I didn't say that the big bang theory was nonsense, i just said people have different beliefs, why you believe one unconfirmed theory over another is up to the individual. 
Apes and humans had common ancestors, so where did they come from? Where did the first ancestor come from?


----------



## MrMan (7 Apr 2010)

Purple said:


> I only have a vague understanding of the physics behind the big bang theory but I do understand that the theory has been developed over decades and that it is based on scientific theory and logical deduction and that it is open to critical review.
> You say that as if it diminished them in some way. A scientific theory, once proposed, will be attacked by other scientists all over the world some of whom will spend their life trying to pick holes in it.

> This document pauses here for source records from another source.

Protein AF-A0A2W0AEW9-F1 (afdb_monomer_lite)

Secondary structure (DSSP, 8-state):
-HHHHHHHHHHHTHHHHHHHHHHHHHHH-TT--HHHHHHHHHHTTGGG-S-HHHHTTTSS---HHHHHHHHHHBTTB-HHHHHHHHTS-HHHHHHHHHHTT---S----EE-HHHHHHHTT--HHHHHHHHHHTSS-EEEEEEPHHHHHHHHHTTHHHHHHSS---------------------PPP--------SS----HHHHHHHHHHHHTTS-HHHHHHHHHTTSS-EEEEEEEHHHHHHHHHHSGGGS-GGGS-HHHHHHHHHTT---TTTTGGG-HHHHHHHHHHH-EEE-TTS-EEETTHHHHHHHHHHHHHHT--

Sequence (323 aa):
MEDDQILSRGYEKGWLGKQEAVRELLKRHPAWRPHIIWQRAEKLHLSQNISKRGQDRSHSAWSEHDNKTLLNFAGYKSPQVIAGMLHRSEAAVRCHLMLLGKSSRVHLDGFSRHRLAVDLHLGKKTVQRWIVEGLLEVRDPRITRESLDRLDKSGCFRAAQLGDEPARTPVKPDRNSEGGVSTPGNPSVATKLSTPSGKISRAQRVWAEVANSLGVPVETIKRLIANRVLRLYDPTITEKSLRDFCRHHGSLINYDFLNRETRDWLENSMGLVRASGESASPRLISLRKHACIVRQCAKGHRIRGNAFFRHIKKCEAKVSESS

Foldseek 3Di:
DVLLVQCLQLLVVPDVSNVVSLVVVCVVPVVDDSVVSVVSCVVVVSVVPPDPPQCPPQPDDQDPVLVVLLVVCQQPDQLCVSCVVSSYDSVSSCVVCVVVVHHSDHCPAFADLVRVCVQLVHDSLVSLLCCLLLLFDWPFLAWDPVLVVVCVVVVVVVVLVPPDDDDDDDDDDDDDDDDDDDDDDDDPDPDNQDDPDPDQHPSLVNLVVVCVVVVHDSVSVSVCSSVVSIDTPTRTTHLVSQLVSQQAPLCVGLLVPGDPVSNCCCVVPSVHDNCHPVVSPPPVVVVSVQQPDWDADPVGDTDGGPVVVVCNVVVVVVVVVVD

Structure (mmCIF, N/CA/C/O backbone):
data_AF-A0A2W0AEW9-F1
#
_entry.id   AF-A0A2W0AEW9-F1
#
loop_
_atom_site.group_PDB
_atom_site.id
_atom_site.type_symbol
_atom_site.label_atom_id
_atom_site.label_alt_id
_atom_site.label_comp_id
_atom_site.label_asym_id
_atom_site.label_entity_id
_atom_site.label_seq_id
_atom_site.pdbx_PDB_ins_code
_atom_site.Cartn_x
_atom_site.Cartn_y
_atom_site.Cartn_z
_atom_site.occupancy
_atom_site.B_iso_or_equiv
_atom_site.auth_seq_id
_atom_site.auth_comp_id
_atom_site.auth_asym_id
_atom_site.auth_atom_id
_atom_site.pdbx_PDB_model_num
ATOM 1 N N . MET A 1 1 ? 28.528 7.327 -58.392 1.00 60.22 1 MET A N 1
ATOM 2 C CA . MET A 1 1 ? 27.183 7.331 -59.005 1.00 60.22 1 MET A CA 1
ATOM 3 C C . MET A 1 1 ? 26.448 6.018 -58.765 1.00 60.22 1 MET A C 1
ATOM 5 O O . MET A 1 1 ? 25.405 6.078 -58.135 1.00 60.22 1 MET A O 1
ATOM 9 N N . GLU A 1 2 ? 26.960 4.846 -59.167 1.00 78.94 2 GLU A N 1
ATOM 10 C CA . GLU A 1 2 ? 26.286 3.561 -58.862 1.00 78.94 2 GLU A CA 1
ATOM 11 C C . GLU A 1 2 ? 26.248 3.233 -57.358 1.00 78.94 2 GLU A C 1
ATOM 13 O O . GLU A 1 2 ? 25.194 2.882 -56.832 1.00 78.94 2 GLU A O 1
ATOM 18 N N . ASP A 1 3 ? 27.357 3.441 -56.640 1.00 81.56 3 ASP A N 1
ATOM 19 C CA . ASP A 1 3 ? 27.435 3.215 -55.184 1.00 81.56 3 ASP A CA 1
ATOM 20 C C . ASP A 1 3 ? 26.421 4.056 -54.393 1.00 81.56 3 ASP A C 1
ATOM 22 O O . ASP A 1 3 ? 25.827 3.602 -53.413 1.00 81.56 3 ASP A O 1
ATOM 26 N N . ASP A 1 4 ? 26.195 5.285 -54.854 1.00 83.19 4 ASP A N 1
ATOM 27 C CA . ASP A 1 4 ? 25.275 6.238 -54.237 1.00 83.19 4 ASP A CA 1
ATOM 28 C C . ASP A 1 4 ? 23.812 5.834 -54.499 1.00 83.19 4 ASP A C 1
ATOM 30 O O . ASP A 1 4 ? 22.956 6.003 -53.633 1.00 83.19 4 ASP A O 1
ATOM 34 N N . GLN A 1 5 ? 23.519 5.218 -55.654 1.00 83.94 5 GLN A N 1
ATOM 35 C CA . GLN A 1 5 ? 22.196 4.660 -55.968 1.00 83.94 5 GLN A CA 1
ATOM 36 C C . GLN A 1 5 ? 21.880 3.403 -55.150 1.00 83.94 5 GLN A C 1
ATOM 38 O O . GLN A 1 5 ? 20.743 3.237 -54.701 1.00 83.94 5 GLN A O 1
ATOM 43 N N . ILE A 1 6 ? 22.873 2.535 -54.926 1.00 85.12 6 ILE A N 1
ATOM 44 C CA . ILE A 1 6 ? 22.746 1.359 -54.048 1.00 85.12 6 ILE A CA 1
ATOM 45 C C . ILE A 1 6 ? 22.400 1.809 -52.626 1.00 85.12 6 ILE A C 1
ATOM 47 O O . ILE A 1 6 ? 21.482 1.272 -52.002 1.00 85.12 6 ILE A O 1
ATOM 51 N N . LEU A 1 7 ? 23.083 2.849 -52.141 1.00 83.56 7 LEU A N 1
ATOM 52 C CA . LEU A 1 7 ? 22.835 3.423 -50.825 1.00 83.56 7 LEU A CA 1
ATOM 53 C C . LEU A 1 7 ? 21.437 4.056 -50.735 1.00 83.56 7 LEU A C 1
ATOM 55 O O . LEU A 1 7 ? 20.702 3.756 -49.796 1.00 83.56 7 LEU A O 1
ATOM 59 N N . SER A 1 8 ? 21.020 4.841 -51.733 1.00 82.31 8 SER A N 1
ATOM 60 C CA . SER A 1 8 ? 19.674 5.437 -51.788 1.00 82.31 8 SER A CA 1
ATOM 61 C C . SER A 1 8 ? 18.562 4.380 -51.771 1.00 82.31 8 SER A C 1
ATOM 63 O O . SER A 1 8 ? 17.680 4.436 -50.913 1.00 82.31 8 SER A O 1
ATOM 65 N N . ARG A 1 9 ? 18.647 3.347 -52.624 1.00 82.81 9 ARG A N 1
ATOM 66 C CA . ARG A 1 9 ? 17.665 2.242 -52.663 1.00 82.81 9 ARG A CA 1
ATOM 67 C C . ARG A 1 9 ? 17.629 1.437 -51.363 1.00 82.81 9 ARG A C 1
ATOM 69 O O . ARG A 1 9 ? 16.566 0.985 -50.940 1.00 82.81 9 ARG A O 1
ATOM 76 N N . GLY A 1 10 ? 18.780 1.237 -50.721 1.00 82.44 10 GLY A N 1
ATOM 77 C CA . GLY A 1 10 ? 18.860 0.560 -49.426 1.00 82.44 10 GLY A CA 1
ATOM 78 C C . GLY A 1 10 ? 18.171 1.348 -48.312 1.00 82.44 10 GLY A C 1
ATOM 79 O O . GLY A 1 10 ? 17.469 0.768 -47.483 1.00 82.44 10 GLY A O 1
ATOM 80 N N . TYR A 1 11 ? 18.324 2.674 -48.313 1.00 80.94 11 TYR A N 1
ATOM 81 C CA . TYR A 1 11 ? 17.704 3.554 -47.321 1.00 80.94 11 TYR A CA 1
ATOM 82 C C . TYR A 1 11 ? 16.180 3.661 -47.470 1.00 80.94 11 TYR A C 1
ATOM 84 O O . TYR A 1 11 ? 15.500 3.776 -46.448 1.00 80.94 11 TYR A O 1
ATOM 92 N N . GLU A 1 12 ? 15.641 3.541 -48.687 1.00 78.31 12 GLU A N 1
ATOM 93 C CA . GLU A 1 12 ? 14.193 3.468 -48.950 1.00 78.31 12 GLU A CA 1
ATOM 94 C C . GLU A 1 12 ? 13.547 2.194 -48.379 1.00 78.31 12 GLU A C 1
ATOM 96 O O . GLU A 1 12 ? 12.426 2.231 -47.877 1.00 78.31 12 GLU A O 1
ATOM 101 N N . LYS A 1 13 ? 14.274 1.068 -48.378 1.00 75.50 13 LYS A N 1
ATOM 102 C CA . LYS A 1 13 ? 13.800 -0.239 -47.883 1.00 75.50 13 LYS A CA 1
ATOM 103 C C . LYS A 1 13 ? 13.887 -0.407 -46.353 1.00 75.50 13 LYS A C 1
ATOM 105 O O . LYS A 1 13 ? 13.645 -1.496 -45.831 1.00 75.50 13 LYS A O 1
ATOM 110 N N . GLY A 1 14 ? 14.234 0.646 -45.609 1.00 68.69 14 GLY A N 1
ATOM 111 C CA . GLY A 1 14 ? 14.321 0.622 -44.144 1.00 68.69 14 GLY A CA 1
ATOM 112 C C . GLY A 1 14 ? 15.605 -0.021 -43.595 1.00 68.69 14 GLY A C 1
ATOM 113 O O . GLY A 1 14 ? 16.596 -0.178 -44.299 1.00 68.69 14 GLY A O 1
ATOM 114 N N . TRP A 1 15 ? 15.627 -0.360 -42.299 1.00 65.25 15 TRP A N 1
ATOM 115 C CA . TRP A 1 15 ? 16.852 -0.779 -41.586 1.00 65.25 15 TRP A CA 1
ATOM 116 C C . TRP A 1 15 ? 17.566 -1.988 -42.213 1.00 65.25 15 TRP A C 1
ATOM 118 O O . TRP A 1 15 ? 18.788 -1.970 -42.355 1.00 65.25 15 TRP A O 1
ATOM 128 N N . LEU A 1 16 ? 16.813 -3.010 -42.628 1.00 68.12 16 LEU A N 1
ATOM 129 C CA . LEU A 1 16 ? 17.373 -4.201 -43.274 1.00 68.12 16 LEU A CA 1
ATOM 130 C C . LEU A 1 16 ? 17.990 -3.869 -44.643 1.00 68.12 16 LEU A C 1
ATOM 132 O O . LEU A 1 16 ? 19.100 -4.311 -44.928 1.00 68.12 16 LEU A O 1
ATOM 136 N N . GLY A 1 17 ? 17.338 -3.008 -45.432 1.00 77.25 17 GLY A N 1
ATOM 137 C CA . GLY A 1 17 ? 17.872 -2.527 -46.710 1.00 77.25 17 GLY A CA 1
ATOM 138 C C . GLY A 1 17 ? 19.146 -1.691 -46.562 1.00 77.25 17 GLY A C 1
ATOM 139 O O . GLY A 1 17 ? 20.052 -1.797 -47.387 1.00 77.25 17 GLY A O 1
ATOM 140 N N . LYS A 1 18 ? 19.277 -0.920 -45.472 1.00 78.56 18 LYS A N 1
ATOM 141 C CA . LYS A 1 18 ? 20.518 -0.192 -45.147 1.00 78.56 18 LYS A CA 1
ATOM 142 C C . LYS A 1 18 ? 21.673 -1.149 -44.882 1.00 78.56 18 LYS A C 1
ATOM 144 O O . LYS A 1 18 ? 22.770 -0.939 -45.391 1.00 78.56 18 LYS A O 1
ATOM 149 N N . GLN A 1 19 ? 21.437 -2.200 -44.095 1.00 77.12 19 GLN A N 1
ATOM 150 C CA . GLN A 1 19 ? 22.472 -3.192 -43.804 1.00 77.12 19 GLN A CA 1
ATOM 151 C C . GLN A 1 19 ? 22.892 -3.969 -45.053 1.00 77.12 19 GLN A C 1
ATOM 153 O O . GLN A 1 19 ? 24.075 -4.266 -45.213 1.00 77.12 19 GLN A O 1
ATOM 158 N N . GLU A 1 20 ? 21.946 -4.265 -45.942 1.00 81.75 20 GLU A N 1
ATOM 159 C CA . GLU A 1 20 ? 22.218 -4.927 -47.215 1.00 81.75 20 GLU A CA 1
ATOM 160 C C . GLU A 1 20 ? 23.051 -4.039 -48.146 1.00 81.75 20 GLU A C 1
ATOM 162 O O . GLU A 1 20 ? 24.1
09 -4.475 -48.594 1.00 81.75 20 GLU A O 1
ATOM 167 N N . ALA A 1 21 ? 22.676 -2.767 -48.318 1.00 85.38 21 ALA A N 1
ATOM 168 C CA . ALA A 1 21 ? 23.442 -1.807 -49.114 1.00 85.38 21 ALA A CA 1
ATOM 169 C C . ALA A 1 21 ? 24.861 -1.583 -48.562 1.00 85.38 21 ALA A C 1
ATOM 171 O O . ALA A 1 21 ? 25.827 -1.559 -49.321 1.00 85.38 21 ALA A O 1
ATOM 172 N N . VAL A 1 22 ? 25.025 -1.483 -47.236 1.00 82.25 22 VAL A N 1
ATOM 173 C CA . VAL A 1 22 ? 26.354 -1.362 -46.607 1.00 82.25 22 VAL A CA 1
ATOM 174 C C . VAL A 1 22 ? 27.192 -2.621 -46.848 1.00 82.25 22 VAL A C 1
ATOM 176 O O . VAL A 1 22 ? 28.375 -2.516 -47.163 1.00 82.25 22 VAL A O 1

A scientific theory that withstands that sort of review is a remarkable thing.
> 
> Creationism is not a theory since it is not based on any scientific information. It is based on nothing more than 3000 year old tribal writings. Its proponents argue in its favour by looking at the gaps in evolutionary theory rather than the mountain of information supporting it.

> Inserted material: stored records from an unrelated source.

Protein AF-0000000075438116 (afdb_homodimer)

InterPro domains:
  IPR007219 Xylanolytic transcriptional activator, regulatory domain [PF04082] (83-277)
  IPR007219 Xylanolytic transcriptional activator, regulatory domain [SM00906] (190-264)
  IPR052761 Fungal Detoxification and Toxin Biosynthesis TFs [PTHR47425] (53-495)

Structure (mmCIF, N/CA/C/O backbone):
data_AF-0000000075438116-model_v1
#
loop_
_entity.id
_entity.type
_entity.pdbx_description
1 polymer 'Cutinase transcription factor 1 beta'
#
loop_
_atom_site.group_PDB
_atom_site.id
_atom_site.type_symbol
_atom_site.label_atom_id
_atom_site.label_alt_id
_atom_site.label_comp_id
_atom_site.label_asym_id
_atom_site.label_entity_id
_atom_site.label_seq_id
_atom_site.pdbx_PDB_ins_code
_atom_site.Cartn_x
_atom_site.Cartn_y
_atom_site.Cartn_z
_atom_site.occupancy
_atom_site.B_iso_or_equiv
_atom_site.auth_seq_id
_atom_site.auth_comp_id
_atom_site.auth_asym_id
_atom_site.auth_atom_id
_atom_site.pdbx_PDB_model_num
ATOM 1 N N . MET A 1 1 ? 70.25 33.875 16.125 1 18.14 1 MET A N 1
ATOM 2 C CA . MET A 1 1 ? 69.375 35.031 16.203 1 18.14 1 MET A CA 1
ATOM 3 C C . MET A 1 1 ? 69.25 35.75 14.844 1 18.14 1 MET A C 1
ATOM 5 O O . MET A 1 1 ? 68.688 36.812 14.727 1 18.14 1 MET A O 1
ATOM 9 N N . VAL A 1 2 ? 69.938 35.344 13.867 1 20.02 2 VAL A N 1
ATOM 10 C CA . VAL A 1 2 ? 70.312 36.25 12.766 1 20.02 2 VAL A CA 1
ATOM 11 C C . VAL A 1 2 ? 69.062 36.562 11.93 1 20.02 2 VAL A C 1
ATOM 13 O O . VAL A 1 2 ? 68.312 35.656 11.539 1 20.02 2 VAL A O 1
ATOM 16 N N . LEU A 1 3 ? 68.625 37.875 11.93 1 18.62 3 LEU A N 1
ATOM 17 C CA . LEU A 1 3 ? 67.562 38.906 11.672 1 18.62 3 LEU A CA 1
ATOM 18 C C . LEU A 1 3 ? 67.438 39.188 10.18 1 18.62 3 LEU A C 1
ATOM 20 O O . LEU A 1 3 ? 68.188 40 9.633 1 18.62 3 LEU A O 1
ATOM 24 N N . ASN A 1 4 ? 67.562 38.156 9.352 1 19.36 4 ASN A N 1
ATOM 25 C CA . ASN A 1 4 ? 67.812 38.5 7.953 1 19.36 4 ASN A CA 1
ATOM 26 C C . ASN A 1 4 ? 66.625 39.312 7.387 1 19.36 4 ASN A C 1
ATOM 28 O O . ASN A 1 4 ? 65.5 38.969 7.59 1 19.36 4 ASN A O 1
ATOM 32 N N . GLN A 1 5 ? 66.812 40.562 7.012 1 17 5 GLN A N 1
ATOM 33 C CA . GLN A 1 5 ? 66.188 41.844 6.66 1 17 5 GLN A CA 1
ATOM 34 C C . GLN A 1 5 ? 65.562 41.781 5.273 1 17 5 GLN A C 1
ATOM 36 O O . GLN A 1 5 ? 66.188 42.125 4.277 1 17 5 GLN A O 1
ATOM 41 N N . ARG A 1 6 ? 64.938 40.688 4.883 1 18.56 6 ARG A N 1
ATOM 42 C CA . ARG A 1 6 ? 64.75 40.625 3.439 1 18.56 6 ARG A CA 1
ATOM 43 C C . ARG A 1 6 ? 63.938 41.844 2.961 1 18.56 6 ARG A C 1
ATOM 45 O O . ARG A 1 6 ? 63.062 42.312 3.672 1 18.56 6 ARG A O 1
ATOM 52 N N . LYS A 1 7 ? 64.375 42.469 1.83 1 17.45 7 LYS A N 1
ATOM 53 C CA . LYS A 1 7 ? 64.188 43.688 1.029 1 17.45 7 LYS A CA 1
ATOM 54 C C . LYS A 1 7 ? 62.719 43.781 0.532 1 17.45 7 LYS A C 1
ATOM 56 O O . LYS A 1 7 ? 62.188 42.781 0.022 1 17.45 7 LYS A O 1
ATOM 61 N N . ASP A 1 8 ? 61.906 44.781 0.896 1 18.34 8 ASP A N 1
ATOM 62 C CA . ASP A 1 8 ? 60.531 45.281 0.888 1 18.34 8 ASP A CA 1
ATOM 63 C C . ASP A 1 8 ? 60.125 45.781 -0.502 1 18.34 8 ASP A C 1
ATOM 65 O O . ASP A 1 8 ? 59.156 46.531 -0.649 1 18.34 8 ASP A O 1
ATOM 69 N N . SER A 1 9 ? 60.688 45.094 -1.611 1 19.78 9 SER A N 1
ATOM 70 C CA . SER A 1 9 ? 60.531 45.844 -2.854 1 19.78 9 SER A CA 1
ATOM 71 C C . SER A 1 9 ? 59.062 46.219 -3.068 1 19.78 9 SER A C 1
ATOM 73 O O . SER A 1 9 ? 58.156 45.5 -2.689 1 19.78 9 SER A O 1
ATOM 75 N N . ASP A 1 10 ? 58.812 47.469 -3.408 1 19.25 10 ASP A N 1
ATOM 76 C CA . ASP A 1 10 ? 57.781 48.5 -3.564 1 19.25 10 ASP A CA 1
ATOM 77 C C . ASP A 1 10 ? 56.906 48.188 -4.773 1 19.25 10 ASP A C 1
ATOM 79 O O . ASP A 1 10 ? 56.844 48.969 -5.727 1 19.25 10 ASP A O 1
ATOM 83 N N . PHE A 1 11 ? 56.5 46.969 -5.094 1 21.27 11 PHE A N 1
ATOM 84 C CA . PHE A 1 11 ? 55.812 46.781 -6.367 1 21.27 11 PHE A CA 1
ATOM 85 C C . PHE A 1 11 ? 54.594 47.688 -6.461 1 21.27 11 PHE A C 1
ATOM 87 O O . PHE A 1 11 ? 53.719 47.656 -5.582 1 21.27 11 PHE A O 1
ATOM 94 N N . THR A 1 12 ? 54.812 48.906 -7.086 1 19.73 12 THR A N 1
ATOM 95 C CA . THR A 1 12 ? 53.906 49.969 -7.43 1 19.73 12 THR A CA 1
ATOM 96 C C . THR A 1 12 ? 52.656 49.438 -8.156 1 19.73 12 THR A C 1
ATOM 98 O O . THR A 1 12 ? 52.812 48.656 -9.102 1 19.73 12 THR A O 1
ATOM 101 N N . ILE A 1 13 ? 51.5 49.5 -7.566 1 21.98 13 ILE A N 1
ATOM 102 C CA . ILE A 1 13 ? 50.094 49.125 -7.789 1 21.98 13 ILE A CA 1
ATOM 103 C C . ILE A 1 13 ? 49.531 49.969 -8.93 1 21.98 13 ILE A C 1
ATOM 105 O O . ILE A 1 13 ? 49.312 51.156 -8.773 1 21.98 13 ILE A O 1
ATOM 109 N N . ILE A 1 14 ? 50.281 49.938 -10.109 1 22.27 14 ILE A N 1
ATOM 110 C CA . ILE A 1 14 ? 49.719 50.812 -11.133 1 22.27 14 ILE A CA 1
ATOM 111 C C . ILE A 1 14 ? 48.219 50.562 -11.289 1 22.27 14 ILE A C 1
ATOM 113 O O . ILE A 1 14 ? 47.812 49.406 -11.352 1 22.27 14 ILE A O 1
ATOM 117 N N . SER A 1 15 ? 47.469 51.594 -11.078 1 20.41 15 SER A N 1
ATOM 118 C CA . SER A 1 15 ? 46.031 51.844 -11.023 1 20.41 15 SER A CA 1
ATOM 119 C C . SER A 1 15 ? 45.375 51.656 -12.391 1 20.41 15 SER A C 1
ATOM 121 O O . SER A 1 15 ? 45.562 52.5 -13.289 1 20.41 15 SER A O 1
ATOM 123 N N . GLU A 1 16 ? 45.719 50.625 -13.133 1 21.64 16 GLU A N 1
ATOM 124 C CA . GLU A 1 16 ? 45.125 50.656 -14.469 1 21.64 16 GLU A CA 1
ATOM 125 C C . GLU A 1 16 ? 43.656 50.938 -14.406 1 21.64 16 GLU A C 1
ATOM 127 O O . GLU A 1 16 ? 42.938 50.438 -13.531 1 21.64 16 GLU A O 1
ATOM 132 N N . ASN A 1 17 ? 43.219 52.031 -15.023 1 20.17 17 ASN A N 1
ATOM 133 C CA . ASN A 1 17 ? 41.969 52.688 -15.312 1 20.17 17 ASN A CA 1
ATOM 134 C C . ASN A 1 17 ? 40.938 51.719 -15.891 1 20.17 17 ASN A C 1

But has a scientific theory given us a definitive answer? For me to prove that you are wrong is not enough to make me right, it just means that until someone proves their theory is fact we are all still clueless.


----------



## Purple (7 Apr 2010)

MrMan said:


> I didn't say that the big bang theory was nonsense, i just said people have different beliefs, why you believe one unconfirmed theory over another is up to the individual.


 It is disingenuous in the extreme to suggest that evolution and creationism are in any way comparable as robust theories. Evolution is based on observed fact and deduced theories which, in many cases, have later been backed up by conclusive fact. There is no evidence whatsoever to back up creationism. 



MrMan said:


> Apes and humans had common ancestors, so where did they come from? Where did the first ancestor come from?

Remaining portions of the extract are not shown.